* EXERCISE PROMPT *
Find all the lines in the entries below that hold the word "backbone" and copy them.

::::::

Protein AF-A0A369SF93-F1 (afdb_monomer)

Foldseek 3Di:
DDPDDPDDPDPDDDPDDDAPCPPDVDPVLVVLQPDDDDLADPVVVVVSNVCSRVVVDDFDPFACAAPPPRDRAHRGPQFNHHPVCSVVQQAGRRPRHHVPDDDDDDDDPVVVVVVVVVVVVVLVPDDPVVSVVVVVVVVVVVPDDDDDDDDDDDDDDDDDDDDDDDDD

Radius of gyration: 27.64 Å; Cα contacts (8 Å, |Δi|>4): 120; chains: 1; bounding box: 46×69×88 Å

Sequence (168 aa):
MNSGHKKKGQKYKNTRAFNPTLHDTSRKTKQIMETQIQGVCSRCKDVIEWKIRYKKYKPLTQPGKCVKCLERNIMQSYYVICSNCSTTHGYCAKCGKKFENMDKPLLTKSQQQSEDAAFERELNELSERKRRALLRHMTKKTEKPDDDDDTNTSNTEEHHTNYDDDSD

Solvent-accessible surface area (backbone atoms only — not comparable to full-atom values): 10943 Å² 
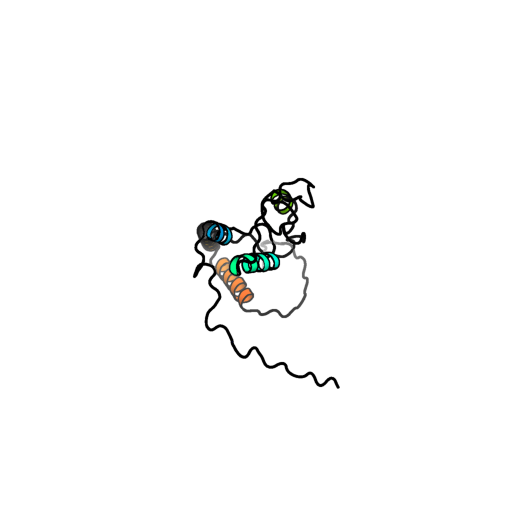total; per-residue (Å²): 133,86,85,74,79,80,77,76,73,77,90,79,71,81,93,64,80,88,61,63,62,79,87,47,78,47,72,66,55,52,55,53,69,68,57,82,86,72,62,52,48,71,76,55,44,54,56,50,51,49,24,42,58,67,72,65,57,66,79,56,93,62,58,38,63,15,75,78,81,65,44,66,63,22,72,60,57,81,48,42,35,20,68,67,61,15,66,77,69,40,25,19,15,54,80,66,47,66,52,91,80,69,76,78,78,82,65,52,73,70,55,44,53,51,50,52,54,49,52,53,50,57,49,66,74,41,54,72,70,58,39,54,50,51,54,51,54,52,54,56,61,74,68,56,77,94,72,92,83,90,79,92,80,79,85,83,81,89,84,88,80,91,77,90,87,84,88,135

Nearest PDB structures (foldseek):
  7dvq-assembly1_0  TM=3.886E-01  e=4.620E-02  Homo sapiens
  6vlz-assembly1_AK  TM=2.896E-01  e=3.256E+00  Homo sapiens
  8bh4-assembly1_r  TM=3.407E-01  e=9.765E+00  Escherichia coli K-12

Mean predicted aligned error: 15.17 Å

Secondary structure (DSSP, 8-state):
------PPPPSS--SS---TTTT---HHHHHHHT----SS-HHHHHHHHHHHHTT-----SSPBPPTTT-SS-B-STT-SS-HHHHHHHTB-TTT--B-SSS--PPPPHHHHHHHHHHHHHHHHHS-HHHHHHHHHHHHHHHH-------------------------

pLDDT: mean 81.78, std 18.72, range [34.0, 97.75]

Structure (mmCIF, N/CA/C/O backbone):
data_AF-A0A369SF93-F1
#
_entry.id   AF-A0A369SF93-F1
#
loop_
_atom_site.group_PDB
_atom_site.id
_atom_site.type_symbol
_atom_site.label_atom_id
_atom_site.label_alt_id
_atom_site.label_comp_id
_atom_site.label_asym_id
_atom_site.label_entity_id
_atom_site.label_seq_id
_atom_site.pdbx_PDB_ins_code
_atom_site.Cartn_x
_atom_site.Cartn_y
_atom_site.Cartn_z
_atom_site.occupancy
_atom_site.B_iso_or_equiv
_atom_site.auth_seq_id
_atom_site.auth_comp_id
_atom_site.auth_asym_id
_atom_site.auth_atom_id
_atom_site.pdbx_PDB_model_num
ATOM 1 N N . MET A 1 1 ? -28.494 -20.544 -30.476 1.00 48.94 1 MET A N 1
ATOM 2 C CA . MET A 1 1 ? -27.253 -21.251 -30.083 1.00 48.94 1 MET A CA 1
ATOM 3 C C . MET A 1 1 ? -26.070 -20.379 -30.482 1.00 48.94 1 MET A C 1
ATOM 5 O O . MET A 1 1 ? -25.852 -20.192 -31.668 1.00 48.94 1 MET A O 1
ATOM 9 N N . ASN A 1 2 ? -25.382 -19.747 -29.527 1.00 55.72 2 ASN A N 1
ATOM 10 C CA . ASN A 1 2 ? -24.299 -18.811 -29.842 1.00 55.72 2 ASN A CA 1
ATOM 11 C C . ASN A 1 2 ? -22.999 -19.600 -30.078 1.00 55.72 2 ASN A C 1
ATOM 13 O O . ASN A 1 2 ? -22.352 -20.036 -29.126 1.00 55.72 2 ASN A O 1
ATOM 17 N N . SER A 1 3 ? -22.642 -19.842 -31.339 1.00 65.25 3 SER A N 1
ATOM 18 C CA . SER A 1 3 ? -21.394 -20.506 -31.729 1.00 65.25 3 SER A CA 1
ATOM 19 C C . SER A 1 3 ? -20.208 -19.559 -31.507 1.00 65.25 3 SER A C 1
ATOM 21 O O . SER A 1 3 ? -19.743 -18.859 -32.411 1.00 65.25 3 SER A O 1
ATOM 23 N N . GLY A 1 4 ? -19.746 -19.497 -30.257 1.00 68.31 4 GLY A N 1
ATOM 24 C CA . GLY A 1 4 ? -18.593 -18.703 -29.849 1.00 68.31 4 GLY A CA 1
ATOM 25 C C . GLY A 1 4 ? -17.316 -19.207 -30.517 1.00 68.31 4 GLY A C 1
ATOM 26 O O . GLY A 1 4 ? -16.847 -20.311 -30.240 1.00 68.31 4 GLY A O 1
ATOM 27 N N . HIS A 1 5 ? -16.729 -18.388 -31.386 1.00 72.94 5 HIS A N 1
ATOM 28 C CA . HIS A 1 5 ? -15.439 -18.676 -32.000 1.00 72.94 5 HIS A CA 1
ATOM 29 C C . HIS A 1 5 ? -14.366 -18.718 -30.901 1.00 72.94 5 HIS A C 1
ATOM 31 O O . HIS A 1 5 ? -14.059 -17.695 -30.282 1.00 72.94 5 HIS A O 1
ATOM 37 N N . LYS A 1 6 ? -13.789 -19.900 -30.637 1.00 75.12 6 LYS A N 1
ATOM 38 C CA . LYS A 1 6 ? -12.671 -20.046 -29.693 1.00 75.12 6 LYS A CA 1
ATOM 39 C C . LYS A 1 6 ? -11.471 -19.261 -30.225 1.00 75.12 6 LYS A C 1
ATOM 41 O O . LYS A 1 6 ? -10.815 -19.680 -31.177 1.00 75.12 6 LYS A O 1
ATOM 46 N N . LYS A 1 7 ? -11.172 -18.117 -29.601 1.00 79.56 7 LYS A N 1
ATOM 47 C CA . LYS A 1 7 ? -9.946 -17.362 -29.883 1.00 79.56 7 LYS A CA 1
ATOM 48 C C . LYS A 1 7 ? -8.747 -18.260 -29.576 1.00 79.56 7 LYS A C 1
ATOM 50 O O . LYS A 1 7 ? -8.609 -18.745 -28.454 1.00 79.56 7 LYS A O 1
ATOM 55 N N . LYS A 1 8 ? -7.885 -18.489 -30.571 1.00 82.75 8 LYS A N 1
ATOM 56 C CA . LYS A 1 8 ? -6.596 -19.154 -30.343 1.00 82.75 8 LYS A CA 1
ATOM 57 C C . LYS A 1 8 ? -5.776 -18.289 -29.381 1.00 82.75 8 LYS A C 1
ATOM 59 O O . LYS A 1 8 ? -5.789 -17.064 -29.487 1.00 82.75 8 LYS A O 1
ATOM 64 N N . GLY A 1 9 ? -5.101 -18.927 -28.426 1.00 85.25 9 GLY A N 1
ATOM 65 C CA . GLY A 1 9 ? -4.212 -18.225 -27.502 1.00 85.25 9 GLY A CA 1
ATOM 66 C C . GLY A 1 9 ? -3.066 -17.519 -28.235 1.00 85.25 9 GLY A C 1
ATOM 67 O O . GLY A 1 9 ? -2.780 -17.816 -29.395 1.00 85.25 9 GLY A O 1
ATOM 68 N N . GLN A 1 10 ? -2.396 -16.596 -27.543 1.00 91.06 10 GLN A N 1
ATOM 69 C CA . GLN A 1 10 ? -1.241 -15.863 -28.069 1.00 91.06 10 GLN A CA 1
ATOM 70 C C . GLN A 1 10 ? -0.194 -16.832 -28.654 1.00 91.06 10 GLN A C 1
ATOM 72 O O . GLN A 1 10 ? 0.286 -17.719 -27.943 1.00 91.06 10 GLN A O 1
ATOM 77 N N . LYS A 1 11 ? 0.167 -16.646 -29.935 1.00 90.50 11 LYS A N 1
ATOM 78 C CA . LYS A 1 11 ? 1.142 -17.491 -30.658 1.00 90.50 11 LYS A CA 1
ATOM 79 C C . LYS A 1 11 ? 2.520 -17.478 -29.991 1.00 90.50 11 LYS A C 1
ATOM 81 O O . LYS A 1 11 ? 3.169 -18.513 -29.899 1.00 90.50 11 LYS A O 1
ATOM 86 N N . TYR A 1 12 ? 2.941 -16.310 -29.511 1.00 90.31 12 TYR A N 1
ATOM 87 C CA . TYR A 1 12 ? 4.234 -16.102 -28.867 1.00 90.31 12 TYR A CA 1
ATOM 88 C C . TYR A 1 12 ? 4.031 -15.867 -27.371 1.00 90.31 12 TYR A C 1
ATOM 90 O O . TYR A 1 12 ? 3.431 -14.869 -26.969 1.00 90.31 12 TYR A O 1
ATOM 98 N N . LYS A 1 13 ? 4.507 -16.802 -26.546 1.00 90.75 13 LYS A N 1
ATOM 99 C CA . LYS A 1 13 ? 4.450 -16.715 -25.082 1.00 90.75 13 LYS A CA 1
ATOM 100 C C . LYS A 1 13 ? 5.834 -16.377 -24.535 1.00 90.75 13 LYS A C 1
ATOM 102 O O . LYS A 1 13 ? 6.840 -16.820 -25.082 1.00 90.75 13 LYS A O 1
ATOM 107 N N . ASN A 1 14 ? 5.880 -15.615 -23.445 1.00 90.75 14 ASN A N 1
ATOM 108 C CA . ASN A 1 14 ? 7.140 -15.329 -22.764 1.00 90.75 14 ASN A CA 1
ATOM 109 C C . ASN A 1 14 ? 7.718 -16.618 -22.169 1.00 90.75 14 ASN A C 1
ATOM 111 O O . ASN A 1 14 ? 7.015 -17.338 -21.464 1.00 90.75 14 ASN A O 1
ATOM 115 N N . THR A 1 15 ? 9.002 -16.872 -22.416 1.00 93.31 15 THR A N 1
ATOM 116 C CA . THR A 1 15 ? 9.737 -18.019 -21.854 1.00 93.31 15 THR A CA 1
ATOM 117 C C . THR A 1 15 ? 10.170 -17.791 -20.408 1.00 93.31 15 THR A C 1
ATOM 119 O O . THR A 1 15 ? 10.337 -18.741 -19.654 1.00 93.31 15 THR A O 1
ATOM 122 N N . ARG A 1 16 ? 10.332 -16.526 -20.010 1.00 92.19 16 ARG A N 1
ATOM 123 C CA . ARG A 1 16 ? 10.724 -16.110 -18.660 1.00 92.19 16 ARG A CA 1
ATOM 124 C C . ARG A 1 16 ? 9.785 -15.041 -18.116 1.00 92.19 16 ARG A C 1
ATOM 126 O O . ARG A 1 16 ? 9.223 -14.249 -18.877 1.00 92.19 16 ARG A O 1
ATOM 133 N N . ALA A 1 17 ? 9.642 -15.003 -16.793 1.00 90.75 17 ALA A N 1
ATOM 134 C CA . ALA A 1 17 ? 8.919 -13.935 -16.116 1.00 90.75 17 ALA A CA 1
ATOM 135 C C . ALA A 1 17 ? 9.607 -12.578 -16.342 1.00 90.75 17 ALA A C 1
ATOM 137 O O . ALA A 1 17 ? 10.821 -12.493 -16.539 1.00 90.75 17 ALA A O 1
ATOM 138 N N . PHE A 1 18 ? 8.819 -11.503 -16.312 1.00 92.56 18 PHE A N 1
ATOM 139 C CA . PHE A 1 18 ? 9.360 -10.152 -16.387 1.00 92.56 18 PHE A CA 1
ATOM 140 C C . PHE A 1 18 ? 10.187 -9.851 -15.133 1.00 92.56 18 PHE A C 1
ATOM 142 O O . PHE A 1 18 ? 9.677 -9.971 -14.020 1.00 92.56 18 PHE A O 1
ATOM 149 N N . ASN A 1 19 ? 11.436 -9.426 -15.325 1.00 90.81 19 ASN A N 1
ATOM 150 C CA . ASN A 1 19 ? 12.290 -8.938 -14.251 1.00 90.81 19 ASN A CA 1
ATOM 151 C C . ASN A 1 19 ? 12.497 -7.418 -14.411 1.00 90.81 19 ASN A C 1
ATOM 153 O O . ASN A 1 19 ? 13.135 -6.994 -15.380 1.00 90.81 19 ASN A O 1
ATOM 157 N N . PRO A 1 20 ? 11.997 -6.590 -13.474 1.00 89.62 20 PRO A N 1
ATOM 158 C CA . PRO A 1 20 ? 12.132 -5.143 -13.564 1.00 89.62 20 PRO A CA 1
ATOM 159 C C . PRO A 1 20 ? 13.579 -4.643 -13.426 1.00 89.62 20 PRO A C 1
ATOM 161 O O . PRO A 1 20 ? 13.884 -3.572 -13.948 1.00 89.62 20 PRO A O 1
ATOM 164 N N . THR A 1 21 ? 14.481 -5.377 -12.778 1.00 90.25 21 THR A N 1
ATOM 165 C CA . THR A 1 21 ? 15.860 -4.919 -12.533 1.00 90.25 21 THR A CA 1
ATOM 166 C C . THR A 1 21 ? 16.849 -5.341 -13.618 1.00 90.25 21 THR A C 1
ATOM 168 O O . THR A 1 21 ? 17.978 -4.863 -13.613 1.00 90.25 21 THR A O 1
ATOM 171 N N . LEU A 1 22 ? 16.431 -6.177 -14.579 1.00 89.81 22 LEU A N 1
ATOM 172 C CA . LEU A 1 22 ? 17.323 -6.745 -15.599 1.00 89.81 22 LEU A CA 1
ATOM 173 C C . LEU A 1 22 ? 18.011 -5.683 -16.475 1.00 89.81 22 LEU A C 1
ATOM 175 O O . LEU A 1 22 ? 19.163 -5.858 -16.854 1.00 89.81 2
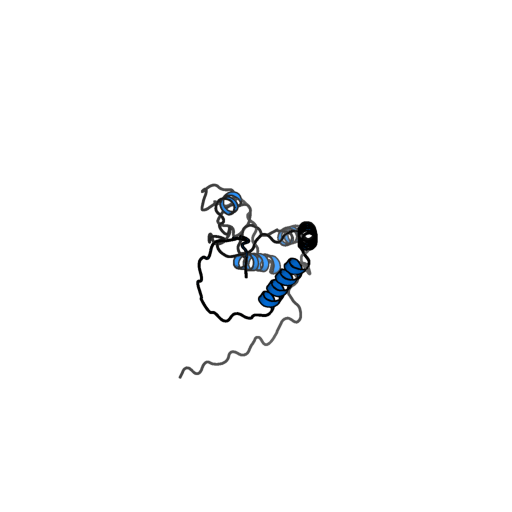2 LEU A O 1
ATOM 179 N N . HIS A 1 23 ? 17.305 -4.598 -16.805 1.00 87.50 23 HIS A N 1
ATOM 180 C CA . HIS A 1 23 ? 17.801 -3.567 -17.731 1.00 87.50 23 HIS A CA 1
ATOM 181 C C . HIS A 1 23 ? 17.765 -2.143 -17.171 1.00 87.50 23 HIS A C 1
ATOM 183 O O . HIS A 1 23 ? 18.369 -1.248 -17.747 1.00 87.50 23 HIS A O 1
ATOM 189 N N . ASP A 1 24 ? 17.058 -1.908 -16.066 1.00 87.31 24 ASP A N 1
ATOM 190 C CA . ASP A 1 24 ? 17.038 -0.600 -15.413 1.00 87.31 24 ASP A CA 1
ATOM 191 C C . ASP A 1 24 ? 17.237 -0.792 -13.912 1.00 87.31 24 ASP A C 1
ATOM 193 O O . ASP A 1 24 ? 16.376 -1.300 -13.191 1.00 87.31 24 ASP A O 1
ATOM 197 N N . THR A 1 25 ? 18.432 -0.394 -13.490 1.00 89.25 25 THR A N 1
ATOM 198 C CA . THR A 1 25 ? 18.963 -0.477 -12.131 1.00 89.25 25 THR A CA 1
ATOM 199 C C . THR A 1 25 ? 18.986 0.893 -11.454 1.00 89.25 25 THR A C 1
ATOM 201 O O . THR A 1 25 ? 19.703 1.087 -10.467 1.00 89.25 25 THR A O 1
ATOM 204 N N . SER A 1 26 ? 18.210 1.856 -11.965 1.00 93.62 26 SER A N 1
ATOM 205 C CA . SER A 1 26 ? 18.183 3.216 -11.435 1.00 93.62 26 SER A CA 1
ATOM 206 C C . SER A 1 26 ? 17.792 3.244 -9.955 1.00 93.62 26 SER A C 1
ATOM 208 O O . SER A 1 26 ? 17.017 2.417 -9.463 1.00 93.62 26 SER A O 1
ATOM 210 N N . ARG A 1 27 ? 18.297 4.253 -9.232 1.00 93.75 27 ARG A N 1
ATOM 211 C CA . ARG A 1 27 ? 17.967 4.469 -7.812 1.00 93.75 27 ARG A CA 1
ATOM 212 C C . ARG A 1 27 ? 16.454 4.544 -7.586 1.00 93.75 27 ARG A C 1
ATOM 214 O O . ARG A 1 27 ? 15.956 3.990 -6.615 1.00 93.75 27 ARG A O 1
ATOM 221 N N . LYS A 1 28 ? 15.730 5.178 -8.515 1.00 91.56 28 LYS A N 1
ATOM 222 C CA . LYS A 1 28 ? 14.266 5.297 -8.476 1.00 91.56 28 LYS A CA 1
ATOM 223 C C . LYS A 1 28 ? 13.586 3.928 -8.551 1.00 91.56 28 LYS A C 1
ATOM 225 O O . LYS A 1 28 ? 12.711 3.647 -7.741 1.00 91.56 28 LYS A O 1
ATOM 230 N N . THR A 1 29 ? 14.005 3.065 -9.477 1.00 92.56 29 THR A N 1
ATOM 231 C CA . THR A 1 29 ? 13.439 1.715 -9.611 1.00 92.56 29 THR A CA 1
ATOM 232 C C . THR A 1 29 ? 13.710 0.874 -8.366 1.00 92.56 29 THR A C 1
ATOM 234 O O . THR A 1 29 ? 12.796 0.207 -7.890 1.00 92.56 29 THR A O 1
ATOM 237 N N . LYS A 1 30 ? 14.909 0.966 -7.773 1.00 93.25 30 LYS A N 1
ATOM 238 C CA . LYS A 1 30 ? 15.224 0.295 -6.497 1.00 93.25 30 LYS A CA 1
ATOM 239 C C . LYS A 1 30 ? 14.314 0.765 -5.355 1.00 93.25 30 LYS A C 1
ATOM 241 O O . LYS A 1 30 ? 13.694 -0.067 -4.707 1.00 93.25 30 LYS A O 1
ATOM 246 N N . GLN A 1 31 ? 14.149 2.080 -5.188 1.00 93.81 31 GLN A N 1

::::::

* ANSWER BELOW *
Solvent-accessible surface area (backbone atoms only — not comparable to full-atom values): 10943 Å² 
Structure (mmCIF, N/CA/C/O backbone):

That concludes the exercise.